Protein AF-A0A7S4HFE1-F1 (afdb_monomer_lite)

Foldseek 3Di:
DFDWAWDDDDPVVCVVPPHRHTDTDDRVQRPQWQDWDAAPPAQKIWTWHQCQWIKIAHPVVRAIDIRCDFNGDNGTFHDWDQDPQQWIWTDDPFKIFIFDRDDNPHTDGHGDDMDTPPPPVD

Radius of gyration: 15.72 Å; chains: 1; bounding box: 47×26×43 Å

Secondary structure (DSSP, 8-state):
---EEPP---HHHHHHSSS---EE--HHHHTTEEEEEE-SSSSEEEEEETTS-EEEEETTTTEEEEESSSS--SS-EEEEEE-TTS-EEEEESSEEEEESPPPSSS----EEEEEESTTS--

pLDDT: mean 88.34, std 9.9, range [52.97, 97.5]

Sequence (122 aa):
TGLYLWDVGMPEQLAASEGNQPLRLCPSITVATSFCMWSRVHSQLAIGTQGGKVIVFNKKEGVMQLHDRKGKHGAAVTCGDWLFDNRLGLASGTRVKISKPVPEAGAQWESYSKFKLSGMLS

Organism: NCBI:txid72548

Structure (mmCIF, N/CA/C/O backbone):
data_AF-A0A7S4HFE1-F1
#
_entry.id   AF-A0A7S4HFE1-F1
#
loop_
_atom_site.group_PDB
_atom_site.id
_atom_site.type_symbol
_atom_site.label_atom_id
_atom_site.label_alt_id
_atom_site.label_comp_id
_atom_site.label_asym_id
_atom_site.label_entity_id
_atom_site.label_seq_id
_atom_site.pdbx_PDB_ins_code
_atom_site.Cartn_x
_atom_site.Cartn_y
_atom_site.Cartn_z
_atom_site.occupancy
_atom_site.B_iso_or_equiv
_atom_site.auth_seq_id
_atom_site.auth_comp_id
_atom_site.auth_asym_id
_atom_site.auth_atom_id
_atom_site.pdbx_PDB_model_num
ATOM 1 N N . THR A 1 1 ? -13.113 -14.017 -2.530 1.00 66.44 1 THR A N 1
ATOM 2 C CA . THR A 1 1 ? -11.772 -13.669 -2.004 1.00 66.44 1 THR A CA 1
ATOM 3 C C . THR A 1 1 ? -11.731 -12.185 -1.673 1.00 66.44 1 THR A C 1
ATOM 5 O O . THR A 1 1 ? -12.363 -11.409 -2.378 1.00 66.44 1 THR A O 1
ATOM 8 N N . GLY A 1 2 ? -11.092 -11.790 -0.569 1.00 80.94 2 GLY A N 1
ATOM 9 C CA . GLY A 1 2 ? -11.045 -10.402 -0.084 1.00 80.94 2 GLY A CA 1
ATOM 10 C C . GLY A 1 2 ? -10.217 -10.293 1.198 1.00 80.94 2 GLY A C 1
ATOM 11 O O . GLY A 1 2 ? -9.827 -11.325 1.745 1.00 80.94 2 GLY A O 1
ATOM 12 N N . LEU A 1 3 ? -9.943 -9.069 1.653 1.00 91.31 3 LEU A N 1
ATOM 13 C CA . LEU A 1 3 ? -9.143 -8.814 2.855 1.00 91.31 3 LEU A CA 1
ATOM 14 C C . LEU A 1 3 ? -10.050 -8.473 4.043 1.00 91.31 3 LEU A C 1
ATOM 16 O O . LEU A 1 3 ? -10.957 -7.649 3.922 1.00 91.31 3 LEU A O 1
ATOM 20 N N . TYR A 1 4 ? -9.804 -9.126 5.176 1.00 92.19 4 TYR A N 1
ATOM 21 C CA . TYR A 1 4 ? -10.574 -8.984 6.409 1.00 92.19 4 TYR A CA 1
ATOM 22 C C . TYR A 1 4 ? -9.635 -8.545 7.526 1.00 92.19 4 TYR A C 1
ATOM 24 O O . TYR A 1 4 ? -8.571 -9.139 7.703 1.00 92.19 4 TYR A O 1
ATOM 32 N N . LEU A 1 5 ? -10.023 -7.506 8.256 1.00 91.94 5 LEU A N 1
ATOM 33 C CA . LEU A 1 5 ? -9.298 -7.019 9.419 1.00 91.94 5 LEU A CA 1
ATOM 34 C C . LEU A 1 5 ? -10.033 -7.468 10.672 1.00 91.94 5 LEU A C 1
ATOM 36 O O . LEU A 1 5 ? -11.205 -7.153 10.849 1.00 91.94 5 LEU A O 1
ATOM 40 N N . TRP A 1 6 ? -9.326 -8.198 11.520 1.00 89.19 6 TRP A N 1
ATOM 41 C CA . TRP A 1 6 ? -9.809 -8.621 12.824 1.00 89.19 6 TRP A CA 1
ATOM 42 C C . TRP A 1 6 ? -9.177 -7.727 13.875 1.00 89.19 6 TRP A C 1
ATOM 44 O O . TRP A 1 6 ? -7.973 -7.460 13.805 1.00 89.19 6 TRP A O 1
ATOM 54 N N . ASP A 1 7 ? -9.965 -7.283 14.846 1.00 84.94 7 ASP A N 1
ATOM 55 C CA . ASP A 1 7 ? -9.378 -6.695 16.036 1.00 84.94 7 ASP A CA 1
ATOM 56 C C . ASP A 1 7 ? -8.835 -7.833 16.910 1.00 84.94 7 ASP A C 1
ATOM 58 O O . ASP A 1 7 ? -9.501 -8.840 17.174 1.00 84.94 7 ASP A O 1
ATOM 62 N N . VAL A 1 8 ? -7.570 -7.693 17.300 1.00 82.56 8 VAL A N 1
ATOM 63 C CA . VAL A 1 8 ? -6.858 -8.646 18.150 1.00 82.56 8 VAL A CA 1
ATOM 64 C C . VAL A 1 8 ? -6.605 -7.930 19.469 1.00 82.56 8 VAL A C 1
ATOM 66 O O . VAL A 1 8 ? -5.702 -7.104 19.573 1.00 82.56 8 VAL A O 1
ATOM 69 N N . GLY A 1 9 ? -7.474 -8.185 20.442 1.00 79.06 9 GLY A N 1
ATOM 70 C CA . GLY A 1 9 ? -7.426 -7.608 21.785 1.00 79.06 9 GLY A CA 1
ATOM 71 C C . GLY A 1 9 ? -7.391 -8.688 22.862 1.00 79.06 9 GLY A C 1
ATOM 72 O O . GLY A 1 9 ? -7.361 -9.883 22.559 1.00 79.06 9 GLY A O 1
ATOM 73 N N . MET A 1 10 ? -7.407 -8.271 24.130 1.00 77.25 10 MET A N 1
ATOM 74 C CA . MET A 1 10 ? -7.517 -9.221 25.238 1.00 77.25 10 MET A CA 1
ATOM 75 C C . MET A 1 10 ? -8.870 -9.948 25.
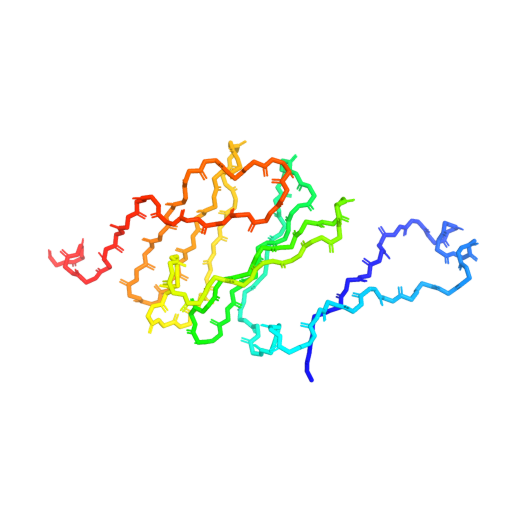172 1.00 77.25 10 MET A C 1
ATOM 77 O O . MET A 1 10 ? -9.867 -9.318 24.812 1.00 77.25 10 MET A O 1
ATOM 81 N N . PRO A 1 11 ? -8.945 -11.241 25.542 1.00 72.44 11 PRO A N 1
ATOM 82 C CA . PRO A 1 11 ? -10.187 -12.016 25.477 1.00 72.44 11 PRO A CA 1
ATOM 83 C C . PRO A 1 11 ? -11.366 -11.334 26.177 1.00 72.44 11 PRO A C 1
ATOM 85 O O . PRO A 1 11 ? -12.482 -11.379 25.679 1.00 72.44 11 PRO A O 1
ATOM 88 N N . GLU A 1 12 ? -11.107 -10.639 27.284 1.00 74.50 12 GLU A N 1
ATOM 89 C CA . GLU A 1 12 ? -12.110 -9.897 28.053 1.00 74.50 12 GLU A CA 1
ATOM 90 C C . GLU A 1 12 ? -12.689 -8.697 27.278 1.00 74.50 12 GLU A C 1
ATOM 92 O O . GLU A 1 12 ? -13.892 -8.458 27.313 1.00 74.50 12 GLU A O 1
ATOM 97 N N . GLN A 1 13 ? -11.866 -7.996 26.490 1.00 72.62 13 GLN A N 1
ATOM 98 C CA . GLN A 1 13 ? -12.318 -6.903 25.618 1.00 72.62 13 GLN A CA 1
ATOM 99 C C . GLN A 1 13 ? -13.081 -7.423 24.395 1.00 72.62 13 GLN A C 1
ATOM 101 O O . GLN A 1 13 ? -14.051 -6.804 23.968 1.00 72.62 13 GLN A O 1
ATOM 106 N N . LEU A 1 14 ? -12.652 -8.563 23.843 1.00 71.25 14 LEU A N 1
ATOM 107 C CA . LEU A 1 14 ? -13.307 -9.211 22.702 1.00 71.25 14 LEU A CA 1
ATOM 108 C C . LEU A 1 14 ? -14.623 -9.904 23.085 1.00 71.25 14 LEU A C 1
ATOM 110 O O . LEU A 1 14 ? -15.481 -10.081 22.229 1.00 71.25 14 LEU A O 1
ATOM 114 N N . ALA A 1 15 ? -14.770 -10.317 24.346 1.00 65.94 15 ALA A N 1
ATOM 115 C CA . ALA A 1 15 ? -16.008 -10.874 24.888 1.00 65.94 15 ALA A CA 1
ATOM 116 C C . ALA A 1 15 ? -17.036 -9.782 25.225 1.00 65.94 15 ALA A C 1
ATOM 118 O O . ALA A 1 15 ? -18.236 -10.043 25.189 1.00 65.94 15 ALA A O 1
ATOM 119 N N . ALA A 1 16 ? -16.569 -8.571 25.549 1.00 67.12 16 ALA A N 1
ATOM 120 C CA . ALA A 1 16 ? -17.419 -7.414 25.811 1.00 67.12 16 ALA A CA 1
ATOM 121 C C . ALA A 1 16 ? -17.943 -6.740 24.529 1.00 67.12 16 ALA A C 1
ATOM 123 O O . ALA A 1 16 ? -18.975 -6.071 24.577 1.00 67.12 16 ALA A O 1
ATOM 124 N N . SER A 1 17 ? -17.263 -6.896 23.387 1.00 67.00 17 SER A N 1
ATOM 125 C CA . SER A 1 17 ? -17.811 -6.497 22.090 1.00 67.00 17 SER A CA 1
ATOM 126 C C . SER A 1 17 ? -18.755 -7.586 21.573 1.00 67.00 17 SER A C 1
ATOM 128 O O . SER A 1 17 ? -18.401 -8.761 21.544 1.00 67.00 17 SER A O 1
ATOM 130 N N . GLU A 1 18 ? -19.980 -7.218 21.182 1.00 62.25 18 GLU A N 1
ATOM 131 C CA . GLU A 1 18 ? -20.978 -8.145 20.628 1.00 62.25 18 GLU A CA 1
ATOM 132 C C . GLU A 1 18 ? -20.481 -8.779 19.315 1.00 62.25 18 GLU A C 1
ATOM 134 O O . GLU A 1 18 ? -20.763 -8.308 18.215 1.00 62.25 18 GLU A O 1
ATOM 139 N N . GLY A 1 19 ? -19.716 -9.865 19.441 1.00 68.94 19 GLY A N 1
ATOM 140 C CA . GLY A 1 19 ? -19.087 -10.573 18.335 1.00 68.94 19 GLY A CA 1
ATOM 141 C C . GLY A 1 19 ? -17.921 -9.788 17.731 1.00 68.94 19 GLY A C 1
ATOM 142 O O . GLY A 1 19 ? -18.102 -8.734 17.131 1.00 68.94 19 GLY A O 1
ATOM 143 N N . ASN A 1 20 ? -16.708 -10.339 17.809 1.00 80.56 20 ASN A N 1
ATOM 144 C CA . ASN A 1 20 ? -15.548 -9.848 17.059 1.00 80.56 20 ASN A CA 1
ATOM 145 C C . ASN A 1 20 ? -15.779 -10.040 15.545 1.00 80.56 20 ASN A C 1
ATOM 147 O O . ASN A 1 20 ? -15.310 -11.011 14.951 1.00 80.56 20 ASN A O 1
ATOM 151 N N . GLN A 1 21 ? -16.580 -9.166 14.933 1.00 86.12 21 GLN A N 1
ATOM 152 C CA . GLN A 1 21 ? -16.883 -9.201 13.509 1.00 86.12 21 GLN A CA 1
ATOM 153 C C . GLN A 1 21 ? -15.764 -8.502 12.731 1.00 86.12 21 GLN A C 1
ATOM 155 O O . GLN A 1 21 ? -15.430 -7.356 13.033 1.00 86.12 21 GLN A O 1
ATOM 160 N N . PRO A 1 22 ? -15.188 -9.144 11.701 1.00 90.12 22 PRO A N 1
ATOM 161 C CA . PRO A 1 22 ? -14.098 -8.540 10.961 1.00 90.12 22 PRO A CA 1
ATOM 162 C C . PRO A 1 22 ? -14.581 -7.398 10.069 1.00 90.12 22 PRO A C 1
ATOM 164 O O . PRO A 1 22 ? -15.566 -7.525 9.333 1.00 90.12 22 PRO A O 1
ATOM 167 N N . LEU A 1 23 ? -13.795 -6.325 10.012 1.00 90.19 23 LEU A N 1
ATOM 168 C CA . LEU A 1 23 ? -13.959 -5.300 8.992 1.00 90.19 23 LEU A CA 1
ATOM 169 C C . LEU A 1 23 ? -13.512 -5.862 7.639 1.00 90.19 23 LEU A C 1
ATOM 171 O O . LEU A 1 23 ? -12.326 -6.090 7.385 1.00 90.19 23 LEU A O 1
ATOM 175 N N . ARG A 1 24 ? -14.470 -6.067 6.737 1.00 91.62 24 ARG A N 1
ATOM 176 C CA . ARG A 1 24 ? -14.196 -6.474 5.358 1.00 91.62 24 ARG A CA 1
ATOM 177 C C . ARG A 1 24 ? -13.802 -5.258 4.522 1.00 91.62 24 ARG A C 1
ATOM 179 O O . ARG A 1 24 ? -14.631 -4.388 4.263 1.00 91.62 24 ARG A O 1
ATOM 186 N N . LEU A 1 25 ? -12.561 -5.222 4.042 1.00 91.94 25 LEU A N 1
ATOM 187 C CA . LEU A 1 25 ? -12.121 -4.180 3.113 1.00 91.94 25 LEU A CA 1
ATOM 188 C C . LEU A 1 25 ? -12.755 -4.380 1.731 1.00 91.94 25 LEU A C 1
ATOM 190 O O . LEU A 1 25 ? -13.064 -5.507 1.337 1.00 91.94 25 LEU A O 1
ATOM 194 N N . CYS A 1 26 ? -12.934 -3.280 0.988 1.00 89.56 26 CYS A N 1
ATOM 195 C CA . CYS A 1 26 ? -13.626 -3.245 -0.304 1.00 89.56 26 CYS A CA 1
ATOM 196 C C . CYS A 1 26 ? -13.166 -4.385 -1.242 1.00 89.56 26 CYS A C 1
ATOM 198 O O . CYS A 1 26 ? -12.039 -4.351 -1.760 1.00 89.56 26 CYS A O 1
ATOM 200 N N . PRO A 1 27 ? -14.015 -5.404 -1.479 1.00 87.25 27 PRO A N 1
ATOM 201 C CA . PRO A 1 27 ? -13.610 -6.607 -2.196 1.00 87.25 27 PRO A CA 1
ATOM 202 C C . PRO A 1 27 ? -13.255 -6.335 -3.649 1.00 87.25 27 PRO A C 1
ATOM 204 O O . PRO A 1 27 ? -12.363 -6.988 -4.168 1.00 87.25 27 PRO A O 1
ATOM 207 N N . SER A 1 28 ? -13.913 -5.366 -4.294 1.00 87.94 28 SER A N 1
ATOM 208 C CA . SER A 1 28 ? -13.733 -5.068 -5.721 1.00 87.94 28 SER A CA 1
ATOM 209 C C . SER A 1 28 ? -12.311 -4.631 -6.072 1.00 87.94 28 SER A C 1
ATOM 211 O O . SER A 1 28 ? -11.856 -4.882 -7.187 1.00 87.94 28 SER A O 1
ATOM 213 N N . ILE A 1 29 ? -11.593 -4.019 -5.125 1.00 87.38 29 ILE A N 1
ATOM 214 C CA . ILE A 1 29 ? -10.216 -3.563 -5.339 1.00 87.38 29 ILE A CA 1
☆ ☆ ☆ ☆ ☆ ☆ ☆
→ EXERCISE DETAILS
Would you quote everything above from the line containing "ATOM 114 N N" down to the line containing "ATOM 131 C CA"? Include both of those lines and nothing else.

→ EXERCISE SOLUTION
ATOM 114 N N . ALA A 1 15 ? -14.770 -10.317 24.346 1.00 65.94 15 ALA A N 1
ATOM 115 C CA . ALA A 1 15 ? -16.008 -10.874 24.888 1.00 65.94 15 ALA A CA 1
ATOM 116 C C . ALA A 1 15 ? -17.036 -9.782 25.225 1.00 65.94 15 ALA A C 1
ATOM 118 O O . ALA A 1 15 ? -18.236 -10.043 25.189 1.00 65.94 15 ALA A O 1
ATOM 119 N N . ALA A 1 16 ? -16.569 -8.571 25.549 1.00 67.12 16 ALA A N 1
ATOM 120 C CA . ALA A 1 16 ? -17.419 -7.414 25.811 1.00 67.12 16 ALA A CA 1
ATOM 121 C C . ALA A 1 16 ? -17.943 -6.740 24.529 1.00 67.12 16 ALA A C 1
ATOM 123 O O . ALA A 1 16 ? -18.975 -6.071 24.577 1.00 67.12 16 ALA A O 1
ATOM 124 N N . SER A 1 17 ? -17.263 -6.896 23.387 1.00 67.00 17 SER A N 1
ATOM 125 C CA . SER A 1 17 ? -17.811 -6.497 22.090 1.00 67.00 17 SER A CA 1
ATOM 126 C C . SER A 1 17 ? -18.755 -7.586 21.573 1.00 67.00 17 SER A C 1
ATOM 128 O O . SER A 1 17 ? -18.401 -8.761 21.544 1.00 67.00 17 SER A O 1
ATOM 130 N N . GLU A 1 18 ? -19.980 -7.218 21.182 1.00 62.25 18 GLU A N 1
ATOM 131 C CA . GLU A 1 18 ? -20.978 -8.145 20.628 1.00 62.25 18 GLU A CA 1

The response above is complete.